YOUR GOAL: Please restate exactly what appears in the records below from the first line to the line where "ATOM 12 O O" is, that line included.

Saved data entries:

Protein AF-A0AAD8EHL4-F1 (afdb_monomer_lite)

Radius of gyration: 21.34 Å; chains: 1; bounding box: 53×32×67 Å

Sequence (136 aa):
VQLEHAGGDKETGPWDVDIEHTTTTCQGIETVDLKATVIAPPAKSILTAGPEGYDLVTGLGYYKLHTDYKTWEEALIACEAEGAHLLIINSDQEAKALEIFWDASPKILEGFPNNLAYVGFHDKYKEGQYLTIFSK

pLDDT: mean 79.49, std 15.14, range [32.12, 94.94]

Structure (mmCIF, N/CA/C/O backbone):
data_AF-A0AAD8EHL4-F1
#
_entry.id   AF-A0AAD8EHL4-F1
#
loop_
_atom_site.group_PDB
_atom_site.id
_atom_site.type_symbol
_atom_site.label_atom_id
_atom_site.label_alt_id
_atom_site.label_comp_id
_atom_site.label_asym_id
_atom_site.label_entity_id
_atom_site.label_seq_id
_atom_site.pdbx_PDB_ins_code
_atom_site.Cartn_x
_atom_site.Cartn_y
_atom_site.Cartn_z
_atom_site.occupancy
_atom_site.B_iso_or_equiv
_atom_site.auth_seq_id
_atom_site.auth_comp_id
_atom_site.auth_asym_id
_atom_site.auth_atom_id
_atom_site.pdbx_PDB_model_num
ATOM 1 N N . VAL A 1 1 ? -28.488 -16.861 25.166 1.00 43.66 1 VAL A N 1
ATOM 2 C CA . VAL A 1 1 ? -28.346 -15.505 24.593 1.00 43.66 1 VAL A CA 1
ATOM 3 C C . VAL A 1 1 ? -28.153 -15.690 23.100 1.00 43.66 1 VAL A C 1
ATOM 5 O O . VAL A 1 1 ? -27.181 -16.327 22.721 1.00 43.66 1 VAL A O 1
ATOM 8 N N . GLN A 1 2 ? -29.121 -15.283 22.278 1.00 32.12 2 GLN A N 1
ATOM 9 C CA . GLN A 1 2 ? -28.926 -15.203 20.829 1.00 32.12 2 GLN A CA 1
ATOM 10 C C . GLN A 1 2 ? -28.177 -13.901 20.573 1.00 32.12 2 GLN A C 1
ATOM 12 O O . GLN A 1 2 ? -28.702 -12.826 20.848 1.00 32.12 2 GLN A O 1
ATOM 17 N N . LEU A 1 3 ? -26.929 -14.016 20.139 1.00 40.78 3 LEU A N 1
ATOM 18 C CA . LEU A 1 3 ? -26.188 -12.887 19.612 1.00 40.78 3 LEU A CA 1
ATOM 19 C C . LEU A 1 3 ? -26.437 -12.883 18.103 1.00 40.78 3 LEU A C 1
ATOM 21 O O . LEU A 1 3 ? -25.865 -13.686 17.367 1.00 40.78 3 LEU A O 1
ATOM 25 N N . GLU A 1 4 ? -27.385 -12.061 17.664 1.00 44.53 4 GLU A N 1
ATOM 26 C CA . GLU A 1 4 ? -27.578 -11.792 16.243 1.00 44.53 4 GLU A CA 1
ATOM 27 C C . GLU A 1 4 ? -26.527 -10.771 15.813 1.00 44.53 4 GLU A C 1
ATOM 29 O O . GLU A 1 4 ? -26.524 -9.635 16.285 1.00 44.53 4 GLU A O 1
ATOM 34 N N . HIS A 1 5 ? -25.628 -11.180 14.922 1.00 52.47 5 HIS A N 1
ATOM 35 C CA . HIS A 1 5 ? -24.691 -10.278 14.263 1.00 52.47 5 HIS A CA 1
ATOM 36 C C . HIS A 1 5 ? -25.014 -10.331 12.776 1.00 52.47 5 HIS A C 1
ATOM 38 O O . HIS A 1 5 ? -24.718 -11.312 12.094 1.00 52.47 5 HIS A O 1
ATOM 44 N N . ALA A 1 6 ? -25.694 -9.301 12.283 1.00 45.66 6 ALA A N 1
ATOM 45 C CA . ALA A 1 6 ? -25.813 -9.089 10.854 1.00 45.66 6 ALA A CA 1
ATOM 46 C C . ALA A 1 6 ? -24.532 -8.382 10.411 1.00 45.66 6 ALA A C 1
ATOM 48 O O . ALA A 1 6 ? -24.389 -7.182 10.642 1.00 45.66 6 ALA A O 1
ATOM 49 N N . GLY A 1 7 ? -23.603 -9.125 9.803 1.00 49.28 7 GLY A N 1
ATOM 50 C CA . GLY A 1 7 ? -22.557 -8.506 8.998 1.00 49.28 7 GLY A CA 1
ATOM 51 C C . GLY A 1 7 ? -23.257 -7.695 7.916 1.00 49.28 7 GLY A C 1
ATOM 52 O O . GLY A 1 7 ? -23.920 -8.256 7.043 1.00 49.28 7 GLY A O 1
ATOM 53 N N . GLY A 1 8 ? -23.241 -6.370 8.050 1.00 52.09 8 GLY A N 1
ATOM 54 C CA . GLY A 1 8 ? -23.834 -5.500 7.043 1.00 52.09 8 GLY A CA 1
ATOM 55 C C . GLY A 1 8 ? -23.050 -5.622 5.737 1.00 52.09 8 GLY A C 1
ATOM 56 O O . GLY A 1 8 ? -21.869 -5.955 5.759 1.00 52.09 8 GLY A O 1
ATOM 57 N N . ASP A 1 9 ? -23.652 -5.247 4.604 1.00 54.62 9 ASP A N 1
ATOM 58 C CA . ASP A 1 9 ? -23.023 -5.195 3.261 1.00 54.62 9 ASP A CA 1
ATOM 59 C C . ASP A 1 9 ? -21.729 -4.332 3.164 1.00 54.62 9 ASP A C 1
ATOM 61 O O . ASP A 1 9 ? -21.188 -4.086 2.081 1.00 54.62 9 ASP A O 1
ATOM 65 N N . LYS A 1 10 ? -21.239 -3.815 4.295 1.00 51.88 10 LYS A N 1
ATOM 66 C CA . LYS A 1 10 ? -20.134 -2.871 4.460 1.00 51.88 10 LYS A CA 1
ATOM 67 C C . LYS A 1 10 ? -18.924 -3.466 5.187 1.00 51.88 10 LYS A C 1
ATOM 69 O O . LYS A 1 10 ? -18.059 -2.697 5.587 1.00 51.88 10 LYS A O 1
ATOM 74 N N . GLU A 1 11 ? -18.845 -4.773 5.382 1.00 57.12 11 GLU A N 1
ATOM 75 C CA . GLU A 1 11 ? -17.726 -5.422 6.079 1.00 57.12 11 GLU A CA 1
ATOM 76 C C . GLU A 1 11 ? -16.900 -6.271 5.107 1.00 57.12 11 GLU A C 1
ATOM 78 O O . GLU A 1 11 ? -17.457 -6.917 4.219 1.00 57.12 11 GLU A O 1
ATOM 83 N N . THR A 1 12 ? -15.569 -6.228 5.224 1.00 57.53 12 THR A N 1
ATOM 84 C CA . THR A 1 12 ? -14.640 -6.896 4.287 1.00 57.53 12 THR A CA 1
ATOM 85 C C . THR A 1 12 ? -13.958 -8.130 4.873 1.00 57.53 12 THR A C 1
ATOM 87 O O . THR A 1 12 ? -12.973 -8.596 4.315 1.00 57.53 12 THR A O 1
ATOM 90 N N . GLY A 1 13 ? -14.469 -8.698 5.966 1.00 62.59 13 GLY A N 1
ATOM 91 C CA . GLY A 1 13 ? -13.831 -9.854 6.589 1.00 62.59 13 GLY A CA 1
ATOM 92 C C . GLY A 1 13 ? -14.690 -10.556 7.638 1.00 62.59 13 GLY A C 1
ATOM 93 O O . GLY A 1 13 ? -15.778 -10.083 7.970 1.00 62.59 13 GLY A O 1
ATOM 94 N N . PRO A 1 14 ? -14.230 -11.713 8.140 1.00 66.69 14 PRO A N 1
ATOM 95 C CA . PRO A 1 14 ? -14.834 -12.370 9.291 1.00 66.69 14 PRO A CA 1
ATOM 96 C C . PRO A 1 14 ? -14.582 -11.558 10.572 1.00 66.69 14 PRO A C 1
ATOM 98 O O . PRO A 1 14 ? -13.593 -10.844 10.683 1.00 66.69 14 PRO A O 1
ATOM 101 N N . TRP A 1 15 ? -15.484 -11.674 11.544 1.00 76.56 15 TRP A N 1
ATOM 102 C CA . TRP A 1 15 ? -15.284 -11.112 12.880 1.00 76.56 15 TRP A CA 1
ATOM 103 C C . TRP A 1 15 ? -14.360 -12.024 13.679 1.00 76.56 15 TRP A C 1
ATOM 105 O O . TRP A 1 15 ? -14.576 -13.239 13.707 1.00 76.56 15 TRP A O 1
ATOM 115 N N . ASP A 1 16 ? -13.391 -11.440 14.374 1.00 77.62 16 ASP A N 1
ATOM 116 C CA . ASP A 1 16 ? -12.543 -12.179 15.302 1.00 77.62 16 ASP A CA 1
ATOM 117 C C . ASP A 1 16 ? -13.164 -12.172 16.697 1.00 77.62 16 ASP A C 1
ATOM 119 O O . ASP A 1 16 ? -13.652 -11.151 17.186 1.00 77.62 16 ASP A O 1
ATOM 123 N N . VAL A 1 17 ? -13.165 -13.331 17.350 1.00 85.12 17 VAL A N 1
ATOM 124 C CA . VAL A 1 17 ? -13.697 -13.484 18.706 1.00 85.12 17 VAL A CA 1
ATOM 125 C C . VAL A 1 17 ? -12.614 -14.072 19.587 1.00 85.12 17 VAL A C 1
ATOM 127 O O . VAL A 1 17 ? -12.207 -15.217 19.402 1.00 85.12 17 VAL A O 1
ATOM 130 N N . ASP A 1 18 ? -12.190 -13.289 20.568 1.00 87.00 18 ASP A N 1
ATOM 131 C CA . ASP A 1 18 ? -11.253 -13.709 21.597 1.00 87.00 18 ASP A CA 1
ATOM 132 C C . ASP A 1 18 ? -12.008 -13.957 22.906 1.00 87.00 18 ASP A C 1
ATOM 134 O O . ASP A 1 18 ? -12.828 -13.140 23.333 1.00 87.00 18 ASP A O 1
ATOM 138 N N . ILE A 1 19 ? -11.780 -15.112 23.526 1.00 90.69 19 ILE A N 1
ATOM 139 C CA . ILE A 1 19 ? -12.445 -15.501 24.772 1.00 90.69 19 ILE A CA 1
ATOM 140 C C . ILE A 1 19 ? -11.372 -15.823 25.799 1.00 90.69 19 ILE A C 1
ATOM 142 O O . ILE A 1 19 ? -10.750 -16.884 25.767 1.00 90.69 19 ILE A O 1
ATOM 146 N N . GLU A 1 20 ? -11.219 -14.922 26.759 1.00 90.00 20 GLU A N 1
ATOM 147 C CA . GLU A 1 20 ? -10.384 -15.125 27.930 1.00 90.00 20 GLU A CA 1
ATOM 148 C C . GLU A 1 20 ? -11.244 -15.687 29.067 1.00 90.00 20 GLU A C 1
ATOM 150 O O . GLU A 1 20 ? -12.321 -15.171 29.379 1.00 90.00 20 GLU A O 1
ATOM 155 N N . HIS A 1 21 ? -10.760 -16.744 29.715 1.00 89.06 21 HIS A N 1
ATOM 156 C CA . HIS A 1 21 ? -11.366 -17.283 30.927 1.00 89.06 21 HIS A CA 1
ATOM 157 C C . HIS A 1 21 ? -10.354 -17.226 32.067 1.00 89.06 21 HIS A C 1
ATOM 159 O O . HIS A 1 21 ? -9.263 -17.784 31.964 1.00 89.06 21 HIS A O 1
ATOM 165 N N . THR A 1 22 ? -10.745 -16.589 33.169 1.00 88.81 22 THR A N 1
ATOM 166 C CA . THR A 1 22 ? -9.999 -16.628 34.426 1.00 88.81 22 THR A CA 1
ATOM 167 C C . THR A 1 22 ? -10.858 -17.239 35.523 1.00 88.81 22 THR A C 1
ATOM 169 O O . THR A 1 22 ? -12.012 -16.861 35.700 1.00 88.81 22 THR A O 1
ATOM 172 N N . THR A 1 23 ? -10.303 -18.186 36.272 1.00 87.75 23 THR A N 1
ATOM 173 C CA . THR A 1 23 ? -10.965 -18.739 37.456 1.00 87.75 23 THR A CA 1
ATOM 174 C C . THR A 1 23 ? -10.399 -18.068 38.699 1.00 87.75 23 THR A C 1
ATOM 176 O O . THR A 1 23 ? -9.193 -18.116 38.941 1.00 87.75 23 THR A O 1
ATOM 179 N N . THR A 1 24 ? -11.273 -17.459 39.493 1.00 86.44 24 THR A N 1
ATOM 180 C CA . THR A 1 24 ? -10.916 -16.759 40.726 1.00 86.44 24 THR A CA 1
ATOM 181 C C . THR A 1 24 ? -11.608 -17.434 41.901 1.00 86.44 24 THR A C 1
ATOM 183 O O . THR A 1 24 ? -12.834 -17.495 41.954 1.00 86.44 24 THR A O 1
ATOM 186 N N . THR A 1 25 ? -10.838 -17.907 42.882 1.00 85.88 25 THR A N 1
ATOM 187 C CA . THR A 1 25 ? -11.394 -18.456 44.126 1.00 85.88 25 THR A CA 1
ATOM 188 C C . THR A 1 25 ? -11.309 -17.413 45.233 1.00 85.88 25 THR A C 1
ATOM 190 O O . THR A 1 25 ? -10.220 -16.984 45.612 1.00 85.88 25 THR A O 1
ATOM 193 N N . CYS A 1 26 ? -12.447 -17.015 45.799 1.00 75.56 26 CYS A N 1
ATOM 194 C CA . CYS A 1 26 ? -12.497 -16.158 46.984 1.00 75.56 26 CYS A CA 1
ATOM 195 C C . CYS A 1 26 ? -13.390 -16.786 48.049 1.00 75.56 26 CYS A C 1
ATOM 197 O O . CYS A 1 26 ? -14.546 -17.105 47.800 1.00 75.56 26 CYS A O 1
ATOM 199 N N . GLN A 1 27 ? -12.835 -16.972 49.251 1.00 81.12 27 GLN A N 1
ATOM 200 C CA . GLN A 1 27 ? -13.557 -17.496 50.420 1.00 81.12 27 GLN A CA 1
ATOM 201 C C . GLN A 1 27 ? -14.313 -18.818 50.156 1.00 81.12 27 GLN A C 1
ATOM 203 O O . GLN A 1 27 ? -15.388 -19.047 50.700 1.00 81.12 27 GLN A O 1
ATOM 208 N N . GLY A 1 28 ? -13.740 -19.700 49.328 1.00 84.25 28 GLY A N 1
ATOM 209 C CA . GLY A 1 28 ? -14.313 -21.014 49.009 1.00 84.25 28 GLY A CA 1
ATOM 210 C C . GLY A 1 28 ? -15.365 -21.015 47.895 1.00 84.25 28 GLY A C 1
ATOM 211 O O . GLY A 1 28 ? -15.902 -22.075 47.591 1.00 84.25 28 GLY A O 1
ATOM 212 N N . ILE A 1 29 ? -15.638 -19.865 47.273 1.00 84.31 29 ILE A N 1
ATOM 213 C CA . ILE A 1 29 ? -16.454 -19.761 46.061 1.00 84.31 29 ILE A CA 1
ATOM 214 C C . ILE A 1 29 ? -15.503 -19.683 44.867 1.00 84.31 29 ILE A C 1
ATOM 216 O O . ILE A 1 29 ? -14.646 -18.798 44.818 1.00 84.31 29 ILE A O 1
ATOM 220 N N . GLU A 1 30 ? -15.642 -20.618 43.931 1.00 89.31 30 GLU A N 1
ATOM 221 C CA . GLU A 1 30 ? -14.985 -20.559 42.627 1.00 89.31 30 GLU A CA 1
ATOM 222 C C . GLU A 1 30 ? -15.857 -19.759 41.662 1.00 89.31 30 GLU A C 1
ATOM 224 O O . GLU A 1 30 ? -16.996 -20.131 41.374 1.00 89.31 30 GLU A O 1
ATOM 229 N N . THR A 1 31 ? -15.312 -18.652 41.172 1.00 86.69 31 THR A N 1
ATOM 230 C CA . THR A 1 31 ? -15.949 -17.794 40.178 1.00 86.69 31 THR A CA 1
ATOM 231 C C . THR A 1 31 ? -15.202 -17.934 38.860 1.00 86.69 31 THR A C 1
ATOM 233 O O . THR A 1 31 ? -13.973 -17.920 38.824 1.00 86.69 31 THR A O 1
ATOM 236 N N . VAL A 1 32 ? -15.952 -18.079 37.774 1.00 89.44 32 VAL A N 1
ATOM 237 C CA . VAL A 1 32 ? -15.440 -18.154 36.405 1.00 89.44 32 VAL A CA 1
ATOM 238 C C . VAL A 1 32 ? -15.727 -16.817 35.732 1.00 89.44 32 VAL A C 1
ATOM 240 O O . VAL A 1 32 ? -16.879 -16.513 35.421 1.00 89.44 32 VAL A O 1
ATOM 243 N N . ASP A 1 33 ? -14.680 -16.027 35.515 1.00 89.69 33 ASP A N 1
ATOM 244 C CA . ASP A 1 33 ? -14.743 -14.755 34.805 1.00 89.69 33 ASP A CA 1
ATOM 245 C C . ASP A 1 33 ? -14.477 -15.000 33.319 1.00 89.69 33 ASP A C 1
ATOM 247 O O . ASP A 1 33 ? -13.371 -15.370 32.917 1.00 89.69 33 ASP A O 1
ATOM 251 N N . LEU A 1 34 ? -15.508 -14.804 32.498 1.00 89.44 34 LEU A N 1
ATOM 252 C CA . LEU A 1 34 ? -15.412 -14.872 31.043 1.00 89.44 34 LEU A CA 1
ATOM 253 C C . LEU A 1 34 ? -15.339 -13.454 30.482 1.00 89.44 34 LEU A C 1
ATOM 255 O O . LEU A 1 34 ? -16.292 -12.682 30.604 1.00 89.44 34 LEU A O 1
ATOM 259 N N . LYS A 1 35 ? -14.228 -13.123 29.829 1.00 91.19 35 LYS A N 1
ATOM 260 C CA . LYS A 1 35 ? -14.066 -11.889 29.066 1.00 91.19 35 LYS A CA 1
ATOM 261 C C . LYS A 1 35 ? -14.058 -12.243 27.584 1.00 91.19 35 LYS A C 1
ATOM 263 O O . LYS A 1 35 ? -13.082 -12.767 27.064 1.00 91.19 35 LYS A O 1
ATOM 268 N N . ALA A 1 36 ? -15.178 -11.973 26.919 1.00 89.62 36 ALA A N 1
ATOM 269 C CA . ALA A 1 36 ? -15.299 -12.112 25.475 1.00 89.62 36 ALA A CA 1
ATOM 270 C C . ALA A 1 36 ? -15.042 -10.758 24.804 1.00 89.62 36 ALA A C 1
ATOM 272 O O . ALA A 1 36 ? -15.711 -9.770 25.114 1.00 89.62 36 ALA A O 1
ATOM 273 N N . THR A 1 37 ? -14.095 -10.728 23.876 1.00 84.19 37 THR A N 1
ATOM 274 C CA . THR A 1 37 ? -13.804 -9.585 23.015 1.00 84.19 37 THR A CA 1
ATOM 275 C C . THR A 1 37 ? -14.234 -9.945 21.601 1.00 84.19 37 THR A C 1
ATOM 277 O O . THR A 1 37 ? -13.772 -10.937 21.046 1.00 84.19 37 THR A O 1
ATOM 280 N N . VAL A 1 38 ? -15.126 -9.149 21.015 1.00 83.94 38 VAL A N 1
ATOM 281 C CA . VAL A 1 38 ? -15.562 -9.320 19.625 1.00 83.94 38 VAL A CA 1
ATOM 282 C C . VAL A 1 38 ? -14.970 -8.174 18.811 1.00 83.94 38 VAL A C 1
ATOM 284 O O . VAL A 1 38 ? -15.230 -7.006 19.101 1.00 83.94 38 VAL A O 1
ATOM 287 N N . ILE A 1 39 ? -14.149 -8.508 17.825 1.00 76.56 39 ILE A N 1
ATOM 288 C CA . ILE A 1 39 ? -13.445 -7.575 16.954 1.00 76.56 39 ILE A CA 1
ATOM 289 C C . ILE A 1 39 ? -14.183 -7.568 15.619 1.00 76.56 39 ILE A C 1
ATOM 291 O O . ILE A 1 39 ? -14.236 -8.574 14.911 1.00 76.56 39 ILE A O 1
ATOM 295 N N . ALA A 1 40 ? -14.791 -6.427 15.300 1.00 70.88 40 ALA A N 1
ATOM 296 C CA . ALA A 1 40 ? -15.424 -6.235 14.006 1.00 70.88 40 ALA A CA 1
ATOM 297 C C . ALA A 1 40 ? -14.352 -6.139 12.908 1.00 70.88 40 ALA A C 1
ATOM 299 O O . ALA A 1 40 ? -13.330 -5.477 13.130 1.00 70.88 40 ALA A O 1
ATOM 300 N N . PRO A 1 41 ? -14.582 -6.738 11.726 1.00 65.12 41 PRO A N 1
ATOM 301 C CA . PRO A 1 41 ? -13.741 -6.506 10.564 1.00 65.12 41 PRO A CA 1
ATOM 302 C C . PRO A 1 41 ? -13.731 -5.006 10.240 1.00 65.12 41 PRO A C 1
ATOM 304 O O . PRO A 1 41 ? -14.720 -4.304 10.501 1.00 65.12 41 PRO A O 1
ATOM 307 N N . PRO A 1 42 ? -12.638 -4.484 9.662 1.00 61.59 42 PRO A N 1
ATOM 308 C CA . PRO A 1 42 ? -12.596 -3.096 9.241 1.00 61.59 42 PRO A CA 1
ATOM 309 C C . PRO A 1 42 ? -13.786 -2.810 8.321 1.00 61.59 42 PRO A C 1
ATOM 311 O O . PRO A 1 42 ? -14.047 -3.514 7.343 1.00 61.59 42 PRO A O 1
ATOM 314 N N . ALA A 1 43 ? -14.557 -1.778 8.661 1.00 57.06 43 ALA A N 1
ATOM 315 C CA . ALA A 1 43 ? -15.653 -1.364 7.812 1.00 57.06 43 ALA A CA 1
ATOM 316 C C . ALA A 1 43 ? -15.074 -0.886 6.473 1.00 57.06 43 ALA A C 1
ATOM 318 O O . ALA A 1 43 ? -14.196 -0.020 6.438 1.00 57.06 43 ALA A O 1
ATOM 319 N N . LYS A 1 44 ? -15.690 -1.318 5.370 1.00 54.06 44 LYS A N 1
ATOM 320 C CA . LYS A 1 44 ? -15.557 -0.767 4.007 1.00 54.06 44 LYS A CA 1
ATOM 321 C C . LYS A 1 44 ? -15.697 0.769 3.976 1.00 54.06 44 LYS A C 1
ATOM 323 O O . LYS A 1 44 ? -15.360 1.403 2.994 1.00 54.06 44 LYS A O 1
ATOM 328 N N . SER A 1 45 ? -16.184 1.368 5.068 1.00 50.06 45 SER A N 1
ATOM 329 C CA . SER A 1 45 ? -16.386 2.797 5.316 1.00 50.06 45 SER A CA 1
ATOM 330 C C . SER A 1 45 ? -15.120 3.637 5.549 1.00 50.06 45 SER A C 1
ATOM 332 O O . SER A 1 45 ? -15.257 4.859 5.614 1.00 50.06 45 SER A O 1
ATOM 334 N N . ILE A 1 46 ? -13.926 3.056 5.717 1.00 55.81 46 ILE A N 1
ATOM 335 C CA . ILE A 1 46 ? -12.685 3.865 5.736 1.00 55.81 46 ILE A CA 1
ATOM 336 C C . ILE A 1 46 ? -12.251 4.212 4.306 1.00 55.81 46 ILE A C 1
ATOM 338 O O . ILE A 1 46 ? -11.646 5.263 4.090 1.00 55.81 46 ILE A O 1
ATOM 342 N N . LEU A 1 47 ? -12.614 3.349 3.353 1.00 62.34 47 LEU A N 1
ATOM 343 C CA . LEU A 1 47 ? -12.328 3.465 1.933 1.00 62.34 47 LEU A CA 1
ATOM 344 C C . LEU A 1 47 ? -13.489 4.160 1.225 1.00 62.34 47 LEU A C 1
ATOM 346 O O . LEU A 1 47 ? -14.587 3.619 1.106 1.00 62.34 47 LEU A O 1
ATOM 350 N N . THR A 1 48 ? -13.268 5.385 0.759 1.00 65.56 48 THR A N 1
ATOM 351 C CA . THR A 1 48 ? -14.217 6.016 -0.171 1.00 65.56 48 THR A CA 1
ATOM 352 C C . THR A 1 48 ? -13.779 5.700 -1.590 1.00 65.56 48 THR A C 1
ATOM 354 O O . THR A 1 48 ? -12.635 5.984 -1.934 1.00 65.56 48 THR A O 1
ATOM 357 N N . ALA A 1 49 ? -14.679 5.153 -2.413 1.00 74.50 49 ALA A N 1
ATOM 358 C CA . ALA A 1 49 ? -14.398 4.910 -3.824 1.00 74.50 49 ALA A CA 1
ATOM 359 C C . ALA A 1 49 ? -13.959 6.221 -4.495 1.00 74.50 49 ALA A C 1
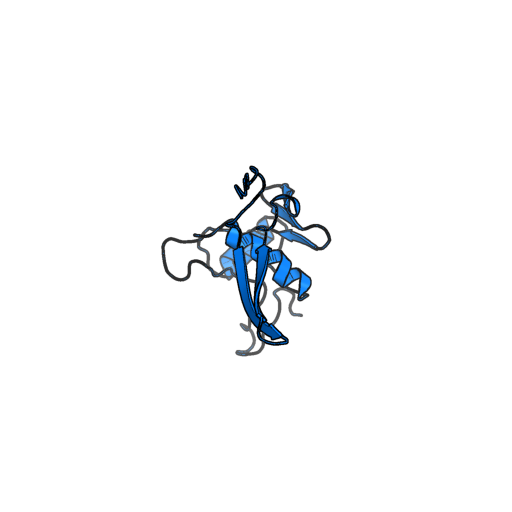
ATOM 361 O O . ALA A 1 49 ? -14.721 7.187 -4.590 1.00 74.50 49 ALA A O 1
ATOM 362 N N . GLY A 1 50 ? -12.698 6.252 -4.891 1.00 72.19 50 GLY A N 1
ATOM 363 C CA . GLY A 1 50 ? -12.043 7.327 -5.605 1.00 72.19 50 GLY A CA 1
ATOM 364 C C . GLY A 1 50 ? -12.148 7.159 -7.121 1.00 72.19 50 GLY A C 1
ATOM 365 O O . GLY A 1 50 ? -12.818 6.252 -7.625 1.00 72.19 50 GLY A O 1
ATOM 366 N N . PRO A 1 51 ? -11.506 8.059 -7.881 1.00 76.50 51 PRO A N 1
ATOM 367 C CA . PRO A 1 51 ? -11.459 7.951 -9.333 1.00 76.50 51 PRO A CA 1
ATOM 368 C C . PRO A 1 51 ? -10.750 6.658 -9.764 1.00 76.50 51 PRO A C 1
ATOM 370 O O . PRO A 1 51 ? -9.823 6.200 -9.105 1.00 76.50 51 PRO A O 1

EXPECTED ANSWER:
Protein AF-A0AAD8EHL4-F1 (afdb_monomer_lite)

Radius of gyration: 21.34 Å; chains: 1; bounding box: 53×32×67 Å

Sequence (136 aa):
VQLEHAGGDKETGPWDVDIEHTTTTCQGIETVDLKATVIAPPAKSILTAGPEGYDLVTGLGYYKLHTDYKTWEEALIACEAEGAHLLIINSDQEAKALEIFWDASPKILEGFPNNLAYVGFHDKYKEGQYLTIFSK

pLDDT: mean 79.49, std 15.14, range [32.12, 94.94]

Structure (mmCIF, N/CA/C/O backbone):
data_AF-A0AAD8EHL4-F1
#
_entry.id   AF-A0AAD8EHL4-F1
#
loop_
_atom_site.group_PDB
_atom_site.id
_atom_site.type_symbol
_atom_site.label_atom_id
_atom_site.label_alt_id
_atom_site.label_comp_id
_atom_site.label_asym_id
_atom_site.label_entity_id
_atom_site.label_seq_id
_atom_site.pdbx_PDB_ins_code
_atom_site.Cartn_x
_atom_site.Cartn_y
_atom_site.Cartn_z
_atom_site.occupancy
_atom_site.B_iso_or_equiv
_atom_site.auth_seq_id
_atom_site.auth_comp_id
_atom_site.auth_asym_id
_atom_site.auth_atom_id
_atom_site.pdbx_PDB_model_num
ATOM 1 N N . VAL A 1 1 ? -28.488 -16.861 25.166 1.00 43.66 1 VAL A N 1
ATOM 2 C CA . VAL A 1 1 ? -28.346 -15.505 24.593 1.00 43.66 1 VAL A CA 1
ATOM 3 C C . VAL A 1 1 ? -28.153 -15.690 23.100 1.00 43.66 1 VAL A C 1
ATOM 5 O O . VAL A 1 1 ? -27.181 -16.327 22.721 1.00 43.66 1 VAL A O 1
ATOM 8 N N . GLN A 1 2 ? -29.121 -15.283 22.278 1.00 32.12 2 GLN A N 1
ATOM 9 C CA . GLN A 1 2 ? -28.926 -15.203 20.829 1.00 32.12 2 GLN A CA 1
ATOM 10 C C . GLN A 1 2 ? -28.177 -13.901 20.573 1.00 32.12 2 GLN A C 1
ATOM 12 O O . GLN A 1 2 ? -28.702 -12.826 20.848 1.00 32.12 2 GLN A O 1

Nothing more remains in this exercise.